Après la révolution, la vie culturelle du pays (du nord au sud) s’est ouverte à de nouveaux concepts à travers le foisonnement des festivals de musique électronique ou encore de théâtre avec le festival international de théâtre au Sahara. Innovants, ces festivals cherchent à cultiver une image contemporaine, engagée et plus branchée.
Les festivals de musique se multiplient
Les festivals de musique rencontrent en Tunisie, comme dans d’autres pays du Maghreb (Maroc, Algérie), une croissance assimilable à une festivalomanie qui touche autant les villes que les villages. Ces évènements, outre leur dimension artistique et culturelle, entretiennent un lien avec des territoires souvent fragiles et marginalisés.

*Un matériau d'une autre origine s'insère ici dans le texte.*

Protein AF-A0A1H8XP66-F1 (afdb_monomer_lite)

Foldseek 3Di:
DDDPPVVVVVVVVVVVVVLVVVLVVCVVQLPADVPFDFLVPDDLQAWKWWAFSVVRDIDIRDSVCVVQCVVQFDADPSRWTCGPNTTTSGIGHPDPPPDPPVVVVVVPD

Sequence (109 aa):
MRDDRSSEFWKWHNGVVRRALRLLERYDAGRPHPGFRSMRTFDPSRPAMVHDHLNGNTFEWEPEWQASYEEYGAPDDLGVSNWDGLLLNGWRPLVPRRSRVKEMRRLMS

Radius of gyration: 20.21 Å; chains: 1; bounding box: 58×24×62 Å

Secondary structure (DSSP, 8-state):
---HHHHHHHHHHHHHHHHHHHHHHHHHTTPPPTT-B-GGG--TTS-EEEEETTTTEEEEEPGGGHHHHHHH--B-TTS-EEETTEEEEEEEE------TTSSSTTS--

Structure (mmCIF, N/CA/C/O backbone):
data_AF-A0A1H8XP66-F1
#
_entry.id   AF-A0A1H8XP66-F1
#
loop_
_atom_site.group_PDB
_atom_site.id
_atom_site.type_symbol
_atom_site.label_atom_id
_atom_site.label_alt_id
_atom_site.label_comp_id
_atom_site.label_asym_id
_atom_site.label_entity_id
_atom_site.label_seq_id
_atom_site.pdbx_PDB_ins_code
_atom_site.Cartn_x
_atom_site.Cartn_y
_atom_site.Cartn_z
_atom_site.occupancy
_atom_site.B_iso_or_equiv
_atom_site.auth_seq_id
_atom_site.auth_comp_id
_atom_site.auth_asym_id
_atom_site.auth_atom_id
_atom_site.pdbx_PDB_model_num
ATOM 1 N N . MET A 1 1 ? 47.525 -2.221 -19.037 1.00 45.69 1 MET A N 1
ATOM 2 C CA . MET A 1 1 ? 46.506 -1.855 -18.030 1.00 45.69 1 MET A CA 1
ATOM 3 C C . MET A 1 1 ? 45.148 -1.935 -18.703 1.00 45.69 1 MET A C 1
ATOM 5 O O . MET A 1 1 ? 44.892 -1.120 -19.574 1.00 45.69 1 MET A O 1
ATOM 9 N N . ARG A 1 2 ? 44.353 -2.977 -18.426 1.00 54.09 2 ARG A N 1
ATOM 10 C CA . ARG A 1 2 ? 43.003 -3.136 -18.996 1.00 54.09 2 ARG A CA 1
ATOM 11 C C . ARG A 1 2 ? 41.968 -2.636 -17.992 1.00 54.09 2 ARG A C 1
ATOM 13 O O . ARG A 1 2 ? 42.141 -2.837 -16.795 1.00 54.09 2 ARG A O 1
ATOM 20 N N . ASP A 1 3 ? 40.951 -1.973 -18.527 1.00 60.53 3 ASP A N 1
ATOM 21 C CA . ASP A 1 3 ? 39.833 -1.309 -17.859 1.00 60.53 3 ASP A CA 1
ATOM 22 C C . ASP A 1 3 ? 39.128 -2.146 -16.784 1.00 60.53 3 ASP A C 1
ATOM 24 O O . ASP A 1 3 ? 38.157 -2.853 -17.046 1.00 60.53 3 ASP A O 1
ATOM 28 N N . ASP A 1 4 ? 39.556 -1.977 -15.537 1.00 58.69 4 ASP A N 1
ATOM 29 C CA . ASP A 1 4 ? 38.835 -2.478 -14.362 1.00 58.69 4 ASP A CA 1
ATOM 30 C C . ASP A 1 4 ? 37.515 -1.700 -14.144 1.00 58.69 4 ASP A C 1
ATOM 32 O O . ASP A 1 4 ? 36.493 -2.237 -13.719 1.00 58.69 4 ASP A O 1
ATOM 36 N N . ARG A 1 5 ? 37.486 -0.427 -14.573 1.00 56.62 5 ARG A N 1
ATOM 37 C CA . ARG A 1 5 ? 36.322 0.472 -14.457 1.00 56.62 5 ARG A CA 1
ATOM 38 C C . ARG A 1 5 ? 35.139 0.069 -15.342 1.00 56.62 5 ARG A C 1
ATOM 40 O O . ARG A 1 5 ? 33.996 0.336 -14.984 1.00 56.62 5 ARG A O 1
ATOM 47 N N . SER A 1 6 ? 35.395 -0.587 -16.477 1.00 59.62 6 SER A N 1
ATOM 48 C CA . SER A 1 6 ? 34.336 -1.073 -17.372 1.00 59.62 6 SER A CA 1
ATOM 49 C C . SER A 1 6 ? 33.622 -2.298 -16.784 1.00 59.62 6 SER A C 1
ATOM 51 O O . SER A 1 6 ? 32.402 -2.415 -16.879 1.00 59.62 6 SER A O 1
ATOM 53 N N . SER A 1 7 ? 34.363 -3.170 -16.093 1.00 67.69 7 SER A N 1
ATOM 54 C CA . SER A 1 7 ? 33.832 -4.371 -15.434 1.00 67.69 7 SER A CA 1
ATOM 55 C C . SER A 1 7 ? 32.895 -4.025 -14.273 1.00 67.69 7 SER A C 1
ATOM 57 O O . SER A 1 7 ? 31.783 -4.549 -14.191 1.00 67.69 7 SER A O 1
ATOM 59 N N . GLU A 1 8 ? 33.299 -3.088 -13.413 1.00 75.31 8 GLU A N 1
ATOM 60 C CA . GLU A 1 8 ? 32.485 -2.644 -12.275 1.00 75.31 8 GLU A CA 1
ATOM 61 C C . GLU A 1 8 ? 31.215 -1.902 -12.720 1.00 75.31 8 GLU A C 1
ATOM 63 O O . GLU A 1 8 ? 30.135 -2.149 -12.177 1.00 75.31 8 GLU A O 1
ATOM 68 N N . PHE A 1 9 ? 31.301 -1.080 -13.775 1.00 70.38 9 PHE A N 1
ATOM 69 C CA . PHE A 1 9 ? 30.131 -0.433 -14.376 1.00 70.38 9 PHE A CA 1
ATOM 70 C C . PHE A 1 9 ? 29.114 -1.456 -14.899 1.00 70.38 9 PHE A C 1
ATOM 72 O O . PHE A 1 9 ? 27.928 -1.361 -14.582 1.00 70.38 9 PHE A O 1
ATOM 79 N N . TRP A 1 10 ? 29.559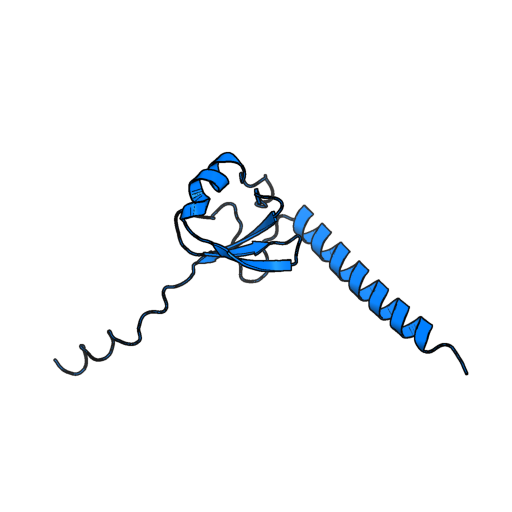 -2.473 -15.647 1.00 75.38 10 TRP A N 1
ATOM 80 C CA . TRP A 1 10 ? 28.663 -3.503 -16.178 1.00 75.38 10 TRP A CA 1
ATOM 81 C C . TRP A 1 10 ? 28.070 -4.399 -15.088 1.00 75.38 10 TRP A C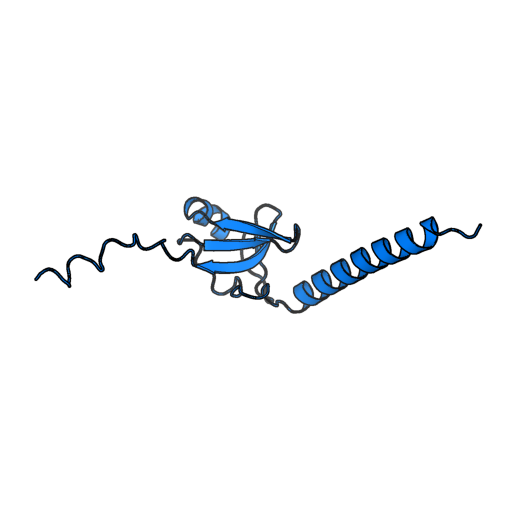 1
ATOM 83 O O . TRP A 1 10 ? 26.912 -4.804 -15.197 1.00 75.38 10 TRP A O 1
ATOM 93 N N . LYS A 1 11 ? 28.811 -4.698 -14.014 1.00 75.62 11 LYS A N 1
ATOM 94 C CA . LYS A 1 11 ? 28.270 -5.426 -12.852 1.00 75.62 11 LYS A CA 1
ATOM 95 C C . LYS A 1 11 ? 27.189 -4.620 -12.141 1.00 75.62 11 LYS A C 1
ATOM 97 O O . LYS A 1 11 ? 26.120 -5.162 -11.859 1.00 75.62 11 LYS A O 1
ATOM 102 N N . TRP A 1 12 ? 27.442 -3.335 -11.898 1.00 77.62 12 TRP A N 1
ATOM 103 C CA . TRP A 1 12 ? 26.458 -2.431 -11.314 1.00 77.62 12 TRP A CA 1
ATOM 104 C C . TRP A 1 12 ? 25.216 -2.306 -12.208 1.00 77.62 12 TRP A C 1
ATOM 106 O O . TRP A 1 12 ? 24.104 -2.555 -11.744 1.00 77.62 12 TRP A O 1
ATOM 116 N N . HIS A 1 13 ? 25.402 -2.042 -13.506 1.00 71.56 13 HIS A N 1
ATOM 117 C CA . HIS A 1 13 ? 24.326 -1.920 -14.492 1.00 71.56 13 HIS A CA 1
ATOM 118 C C . HIS A 1 13 ? 23.459 -3.185 -14.550 1.00 71.56 13 HIS A C 1
ATOM 120 O O . HIS A 1 13 ? 22.239 -3.114 -14.413 1.00 71.56 13 HIS A O 1
ATOM 126 N N . ASN A 1 14 ? 24.078 -4.364 -14.657 1.00 78.75 14 ASN A N 1
ATOM 127 C CA . ASN A 1 14 ? 23.353 -5.635 -14.652 1.00 78.75 14 ASN A CA 1
ATOM 128 C C . ASN A 1 14 ? 22.630 -5.888 -13.320 1.00 78.75 14 ASN A C 1
ATOM 130 O O . ASN A 1 14 ? 21.549 -6.479 -13.308 1.00 78.75 14 ASN A O 1
ATOM 134 N N . GLY A 1 15 ? 23.196 -5.438 -12.198 1.00 69.75 15 GLY A N 1
ATOM 135 C CA . GLY A 1 15 ? 22.543 -5.475 -10.891 1.00 69.75 15 GLY A CA 1
ATOM 136 C C . GLY A 1 15 ? 21.266 -4.633 -10.851 1.00 69.75 15 GLY A C 1
ATOM 137 O O . GLY A 1 15 ? 20.226 -5.120 -10.399 1.00 69.75 15 GLY A O 1
ATOM 138 N N . VAL A 1 16 ? 21.325 -3.409 -11.383 1.00 69.31 16 VAL A N 1
ATOM 139 C CA . VAL A 1 16 ? 20.179 -2.494 -11.503 1.00 69.31 16 VAL A CA 1
ATOM 140 C C . VAL A 1 16 ? 19.111 -3.080 -12.428 1.00 69.31 16 VAL A C 1
ATOM 142 O O . VAL A 1 16 ? 17.957 -3.199 -12.020 1.00 69.31 16 VAL A O 1
ATOM 145 N N . VAL A 1 17 ? 19.491 -3.544 -13.622 1.00 72.00 17 VAL A N 1
ATOM 146 C CA . VAL A 1 17 ? 18.558 -4.123 -14.605 1.00 72.00 17 VAL A CA 1
ATOM 147 C C . VAL A 1 17 ? 17.870 -5.375 -14.056 1.00 72.00 17 VAL A C 1
ATOM 149 O O . VAL A 1 17 ? 16.648 -5.482 -14.113 1.00 72.00 17 VAL A O 1
ATOM 152 N N . ARG A 1 18 ? 18.606 -6.305 -13.432 1.00 73.62 18 ARG A N 1
ATOM 153 C CA . ARG A 1 18 ? 18.004 -7.502 -12.810 1.00 73.62 18 ARG A CA 1
ATOM 154 C C . ARG A 1 18 ? 17.075 -7.165 -11.647 1.00 73.62 18 ARG A C 1
ATOM 156 O O . ARG A 1 18 ? 16.168 -7.938 -11.338 1.00 73.62 18 ARG A O 1
ATOM 163 N N . ARG A 1 19 ? 17.330 -6.072 -10.925 1.00 70.19 19 ARG A N 1
ATOM 164 C CA . ARG A 1 19 ? 16.420 -5.597 -9.877 1.00 70.19 19 ARG A CA 1
ATOM 165 C C . ARG A 1 19 ? 15.152 -5.021 -10.504 1.00 70.19 19 ARG A C 1
ATOM 167 O O . ARG A 1 19 ? 14.078 -5.439 -10.095 1.00 70.19 19 ARG A O 1
ATOM 174 N N . ALA A 1 20 ? 15.278 -4.171 -11.521 1.00 66.75 20 ALA A N 1
ATOM 175 C CA . ALA A 1 20 ? 14.148 -3.592 -12.244 1.00 66.75 20 ALA A CA 1
ATOM 176 C C . ALA A 1 20 ? 13.247 -4.667 -12.877 1.00 66.75 20 ALA A C 1
ATOM 178 O O . ALA A 1 20 ? 12.043 -4.658 -12.648 1.00 66.75 20 ALA A O 1
ATOM 179 N N . LEU A 1 21 ? 13.825 -5.656 -13.568 1.00 72.38 21 LEU A N 1
ATOM 180 C CA . LEU A 1 21 ? 13.066 -6.761 -14.167 1.00 72.38 21 LEU A CA 1
ATOM 181 C C . LEU A 1 21 ? 12.289 -7.572 -13.122 1.00 72.38 21 LEU A C 1
ATOM 183 O O . LEU A 1 21 ? 11.112 -7.844 -13.315 1.00 72.38 21 LEU A O 1
ATOM 187 N N . ARG A 1 22 ? 12.898 -7.881 -11.969 1.00 67.94 22 ARG A N 1
ATOM 188 C CA . ARG A 1 22 ? 12.196 -8.576 -10.873 1.00 67.94 22 ARG A CA 1
ATOM 189 C C . ARG A 1 22 ? 11.083 -7.741 -10.248 1.00 67.94 22 ARG A C 1
ATOM 191 O O . ARG A 1 22 ? 10.122 -8.311 -9.739 1.00 67.94 22 ARG A O 1
ATOM 198 N N . LEU A 1 23 ? 11.233 -6.417 -10.210 1.00 66.00 23 LEU A N 1
ATOM 199 C CA . LEU A 1 23 ? 10.178 -5.526 -9.731 1.00 66.00 23 LEU A CA 1
ATOM 200 C C . LEU A 1 23 ? 9.008 -5.515 -10.723 1.00 66.00 23 LEU A C 1
ATOM 202 O O . LEU A 1 23 ? 7.869 -5.652 -10.287 1.00 66.00 23 LEU A O 1
ATOM 206 N N . LEU A 1 24 ? 9.284 -5.446 -12.025 1.00 68.19 24 LEU A N 1
ATOM 207 C CA . LEU A 1 24 ? 8.263 -5.529 -13.074 1.00 68.19 24 LEU A CA 1
ATOM 208 C C . LEU A 1 24 ? 7.543 -6.886 -13.070 1.00 68.19 24 LEU A C 1
ATOM 210 O O . LEU A 1 24 ? 6.323 -6.916 -13.008 1.00 68.19 24 LEU A O 1
ATOM 214 N N . GLU A 1 25 ? 8.267 -8.007 -12.994 1.00 67.50 25 GLU A N 1
ATOM 215 C CA . GLU A 1 25 ? 7.647 -9.341 -12.897 1.00 67.50 25 GLU A CA 1
ATOM 216 C C . GLU A 1 25 ? 6.758 -9.494 -11.656 1.00 67.50 25 GLU A C 1
ATOM 218 O O . GLU A 1 25 ? 5.719 -10.146 -11.697 1.00 67.50 25 GLU A O 1
ATOM 223 N N . ARG A 1 26 ? 7.165 -8.927 -10.513 1.00 63.78 26 ARG A N 1
ATOM 224 C CA . ARG A 1 26 ? 6.359 -8.986 -9.282 1.00 63.78 26 ARG A CA 1
ATOM 225 C C . ARG A 1 26 ? 5.106 -8.130 -9.368 1.00 63.78 26 ARG A C 1
ATOM 227 O O . ARG A 1 26 ? 4.093 -8.535 -8.802 1.00 63.78 26 ARG A O 1
ATOM 234 N N . TYR A 1 27 ? 5.208 -6.986 -10.041 1.00 65.00 27 TYR A N 1
ATOM 235 C CA . TYR A 1 27 ? 4.076 -6.126 -10.354 1.00 65.00 27 TYR A CA 1
ATOM 236 C C . TYR A 1 27 ? 3.081 -6.867 -11.255 1.00 65.00 27 TYR A C 1
ATOM 238 O O . TYR A 1 27 ? 1.949 -7.073 -10.830 1.00 65.00 27 TYR A O 1
ATOM 246 N N . ASP A 1 28 ? 3.535 -7.406 -12.391 1.00 67.06 28 ASP A N 1
ATOM 247 C CA . ASP A 1 28 ? 2.699 -8.196 -13.311 1.00 67.06 28 ASP A CA 1
ATOM 248 C C . ASP A 1 28 ? 2.058 -9.412 -12.627 1.00 67.06 28 ASP A C 1
ATOM 250 O O . ASP A 1 28 ? 0.947 -9.823 -12.957 1.00 67.06 28 ASP A O 1
ATOM 254 N N . ALA A 1 29 ? 2.748 -10.006 -11.651 1.00 70.44 29 ALA A N 1
ATOM 255 C CA . ALA A 1 29 ? 2.253 -11.176 -10.938 1.00 70.44 29 ALA A CA 1
ATOM 256 C C . ALA A 1 29 ? 1.345 -10.856 -9.737 1.00 70.44 29 ALA A C 1
ATOM 258 O O . ALA A 1 29 ? 0.863 -11.800 -9.104 1.00 70.44 29 ALA A O 1
ATOM 259 N N . GLY A 1 30 ? 1.174 -9.586 -9.347 1.00 72.31 30 GLY A N 1
ATOM 260 C CA . GLY A 1 30 ? 0.400 -9.219 -8.153 1.00 72.31 30 GLY A CA 1
ATOM 261 C C . GLY A 1 30 ? 0.929 -9.818 -6.848 1.00 72.31 30 GLY A C 1
ATOM 262 O O . GLY A 1 30 ? 0.195 -10.027 -5.877 1.00 72.31 30 GLY A O 1
ATOM 263 N N . ARG A 1 31 ? 2.211 -10.200 -6.822 1.00 82.44 31 ARG A N 1
ATOM 264 C CA . ARG A 1 31 ? 2.766 -10.916 -5.673 1.00 82.44 31 ARG A CA 1
ATOM 265 C C . ARG A 1 31 ? 3.136 -9.918 -4.589 1.00 82.44 31 ARG A C 1
ATOM 267 O O . ARG A 1 31 ? 3.954 -9.032 -4.854 1.00 82.44 31 ARG A O 1
ATOM 274 N N . PRO A 1 32 ? 2.637 -10.097 -3.355 1.00 84.88 32 PRO A N 1
ATOM 275 C CA . PRO A 1 32 ? 3.048 -9.226 -2.282 1.00 84.88 32 PRO A CA 1
ATOM 276 C C . PRO A 1 32 ? 4.535 -9.363 -1.972 1.00 84.88 32 PRO A C 1
ATOM 278 O O . PRO A 1 32 ? 5.148 -10.413 -2.206 1.00 84.88 32 PRO A O 1
ATOM 281 N N . HIS A 1 33 ? 5.122 -8.296 -1.427 1.00 86.25 33 HIS A N 1
ATOM 282 C CA . HIS A 1 33 ? 6.508 -8.330 -0.971 1.00 86.25 33 HIS A CA 1
ATOM 283 C C . HIS A 1 33 ? 6.729 -9.511 0.005 1.00 86.25 33 HIS A C 1
ATOM 285 O O . HIS A 1 33 ? 5.880 -9.767 0.861 1.00 86.25 33 HIS A O 1
ATOM 291 N N . PRO A 1 34 ? 7.866 -10.236 -0.058 1.00 86.94 34 PRO A N 1
ATOM 292 C CA . PRO A 1 34 ? 8.185 -11.296 0.896 1.00 86.94 34 PRO A CA 1
ATOM 293 C C . PRO A 1 34 ? 7.989 -10.863 2.357 1.00 86.94 34 PRO A C 1
ATOM 295 O O . PRO A 1 34 ? 8.534 -9.849 2.791 1.00 86.94 34 PRO A O 1
ATOM 298 N N . GLY A 1 35 ? 7.207 -11.633 3.118 1.00 89.75 35 GLY A N 1
ATOM 299 C CA . GLY A 1 35 ? 6.868 -11.317 4.512 1.00 89.75 35 GLY A CA 1
ATOM 300 C C . GLY A 1 35 ? 5.704 -10.333 4.698 1.00 89.75 35 GLY A C 1
ATOM 301 O O . GLY A 1 35 ? 5.393 -9.991 5.840 1.00 89.75 35 GLY A O 1
ATOM 302 N N . PHE A 1 36 ? 5.053 -9.907 3.612 1.00 93.62 36 PHE A N 1
ATOM 303 C CA . PHE A 1 36 ? 3.858 -9.064 3.612 1.00 93.62 36 PHE A CA 1
ATOM 304 C C . PHE A 1 36 ? 2.654 -9.823 3.035 1.00 93.62 36 PHE A C 1
ATOM 306 O O . PHE A 1 36 ? 2.786 -10.796 2.292 1.00 93.62 36 PHE A O 1
ATOM 313 N N . ARG A 1 37 ? 1.460 -9.378 3.419 1.00 93.56 37 ARG A N 1
ATOM 314 C CA . ARG A 1 37 ? 0.158 -9.823 2.913 1.00 93.56 37 ARG A CA 1
ATOM 315 C C . ARG A 1 37 ? -0.245 -8.952 1.722 1.00 93.56 37 ARG A C 1
ATOM 317 O O . ARG A 1 37 ? 0.194 -7.812 1.629 1.00 93.56 37 ARG A O 1
ATOM 324 N N . SER A 1 38 ? -1.092 -9.475 0.836 1.00 92.25 38 SER A N 1
ATOM 325 C CA . SER A 1 38 ? -1.640 -8.720 -0.306 1.00 92.25 38 SER A CA 1
ATOM 326 C C . SER A 1 38 ? -2.492 -7.533 0.148 1.00 92.25 38 SER A C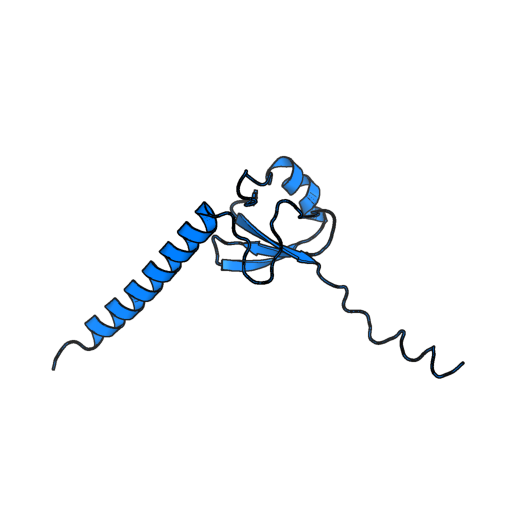 1
ATOM 328 O O . SER A 1 38 ? -3.271 -7.675 1.101 1.00 92.25 38 SER A O 1
ATOM 330 N N . MET A 1 39 ? -2.417 -6.411 -0.583 1.00 93.31 39 MET A N 1
ATOM 331 C CA . MET A 1 39 ? -3.228 -5.214 -0.315 1.00 93.31 39 MET A CA 1
ATOM 332 C C . MET A 1 39 ? -4.735 -5.472 -0.412 1.00 93.31 39 MET A C 1
ATOM 334 O O . MET A 1 39 ? -5.506 -4.775 0.227 1.00 93.31 39 MET A O 1
ATOM 338 N N . ARG A 1 40 ? -5.178 -6.541 -1.087 1.00 92.38 40 ARG A N 1
ATOM 339 C CA . ARG A 1 40 ? -6.599 -6.951 -1.116 1.00 92.38 40 ARG A CA 1
ATOM 340 C C . ARG A 1 40 ? -7.204 -7.234 0.254 1.00 92.38 40 ARG A C 1
ATOM 342 O O . ARG A 1 40 ? -8.414 -7.208 0.415 1.00 92.38 40 ARG A O 1
ATOM 349 N N . THR A 1 41 ? -6.359 -7.590 1.216 1.00 93.19 41 THR A N 1
ATOM 350 C CA . THR A 1 41 ? -6.777 -7.900 2.592 1.00 93.19 41 THR A CA 1
ATOM 351 C C . THR A 1 41 ? -6.386 -6.802 3.572 1.00 93.19 41 THR A C 1
ATOM 353 O O . THR A 1 41 ? -6.462 -7.014 4.780 1.00 93.19 41 THR A O 1
ATOM 356 N N . PHE A 1 42 ? -5.906 -5.667 3.062 1.00 94.50 42 PHE A N 1
ATOM 357 C CA . PHE A 1 42 ? -5.464 -4.554 3.878 1.00 94.50 42 PHE A CA 1
ATOM 358 C C . PHE A 1 42 ? -6.656 -3.889 4.565 1.00 94.50 42 PHE A C 1
ATOM 360 O O . PHE A 1 42 ? -7.654 -3.583 3.922 1.00 94.50 42 PHE A O 1
ATOM 367 N N . ASP A 1 43 ? -6.538 -3.691 5.877 1.00 94.50 43 ASP A N 1
ATOM 368 C CA . ASP A 1 43 ? -7.497 -2.936 6.678 1.00 94.50 43 ASP A CA 1
ATOM 369 C C . ASP A 1 43 ? -6.886 -1.556 6.975 1.00 94.50 43 ASP A C 1
ATOM 371 O O . ASP A 1 43 ? -6.045 -1.460 7.878 1.00 94.50 43 ASP A O 1
ATOM 375 N N . PRO A 1 44 ? -7.264 -0.502 6.223 1.00 94.75 44 PRO A N 1
ATOM 376 C CA . PRO A 1 44 ? -6.669 0.826 6.361 1.00 94.75 44 PRO A CA 1
ATOM 377 C C . PRO A 1 44 ? -7.023 1.511 7.688 1.00 94.75 44 PRO A C 1
ATOM 379 O O . PRO A 1 44 ? -6.377 2.492 8.047 1.00 94.75 44 PRO A O 1
ATOM 382 N N . SER A 1 45 ? -7.995 0.984 8.445 1.00 95.50 45 SER A N 1
ATOM 383 C CA . SER A 1 45 ? -8.393 1.515 9.756 1.00 95.50 45 SER A CA 1
ATOM 384 C C . SER A 1 45 ? -7.437 1.136 10.896 1.00 95.50 45 SER A C 1
ATOM 386 O O . SER A 1 45 ? -7.622 1.558 12.042 1.00 95.50 45 SER A O 1
ATOM 388 N N . ARG A 1 46 ? -6.414 0.311 10.624 1.00 94.62 46 ARG A N 1
ATOM 389 C CA . ARG A 1 46 ? -5.488 -0.209 11.639 1.00 94.62 46 ARG A CA 1
ATOM 390 C C . ARG A 1 46 ? -4.040 0.179 11.351 1.00 94.62 46 ARG A C 1
ATOM 392 O O . ARG A 1 46 ? -3.620 0.126 10.197 1.00 94.62 46 ARG A O 1
ATOM 399 N N . PRO A 1 47 ? -3.230 0.428 12.398 1.00 95.69 47 PRO A N 1
ATOM 400 C CA . PRO A 1 47 ? -1.796 0.604 12.230 1.00 95.69 47 PRO A CA 1
ATOM 401 C C . PRO A 1 47 ? -1.144 -0.627 11.592 1.00 95.69 47 PRO A C 1
ATOM 403 O O . PRO A 1 47 ? -1.325 -1.770 12.039 1.00 95.69 47 PRO A O 1
ATOM 406 N N . ALA A 1 48 ? -0.350 -0.395 10.556 1.00 96.44 48 ALA A N 1
ATOM 407 C CA . ALA A 1 48 ? 0.305 -1.447 9.792 1.00 96.44 48 ALA A CA 1
ATOM 408 C C . ALA A 1 48 ? 1.687 -1.004 9.312 1.00 96.44 48 ALA A C 1
ATOM 410 O O . ALA A 1 48 ? 2.023 0.166 9.321 1.00 96.44 48 ALA A O 1
ATOM 411 N N . MET A 1 49 ? 2.515 -1.958 8.907 1.00 97.19 49 MET A N 1
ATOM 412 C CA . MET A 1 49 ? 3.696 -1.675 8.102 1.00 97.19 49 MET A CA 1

Ils participent à de nouvelles dynamiques sociétales et touristiques.
En février 2011, en plein couvre-feu décrété sur la capitale Tunis et sa région en raison de la situation sécuritaire incertaine après la chute de Ben Ali, le festival Under Couvre Feu a été précurseur. Cette manifestation défiait les interdits : 1200 personnes se sont retrouvées pour danser…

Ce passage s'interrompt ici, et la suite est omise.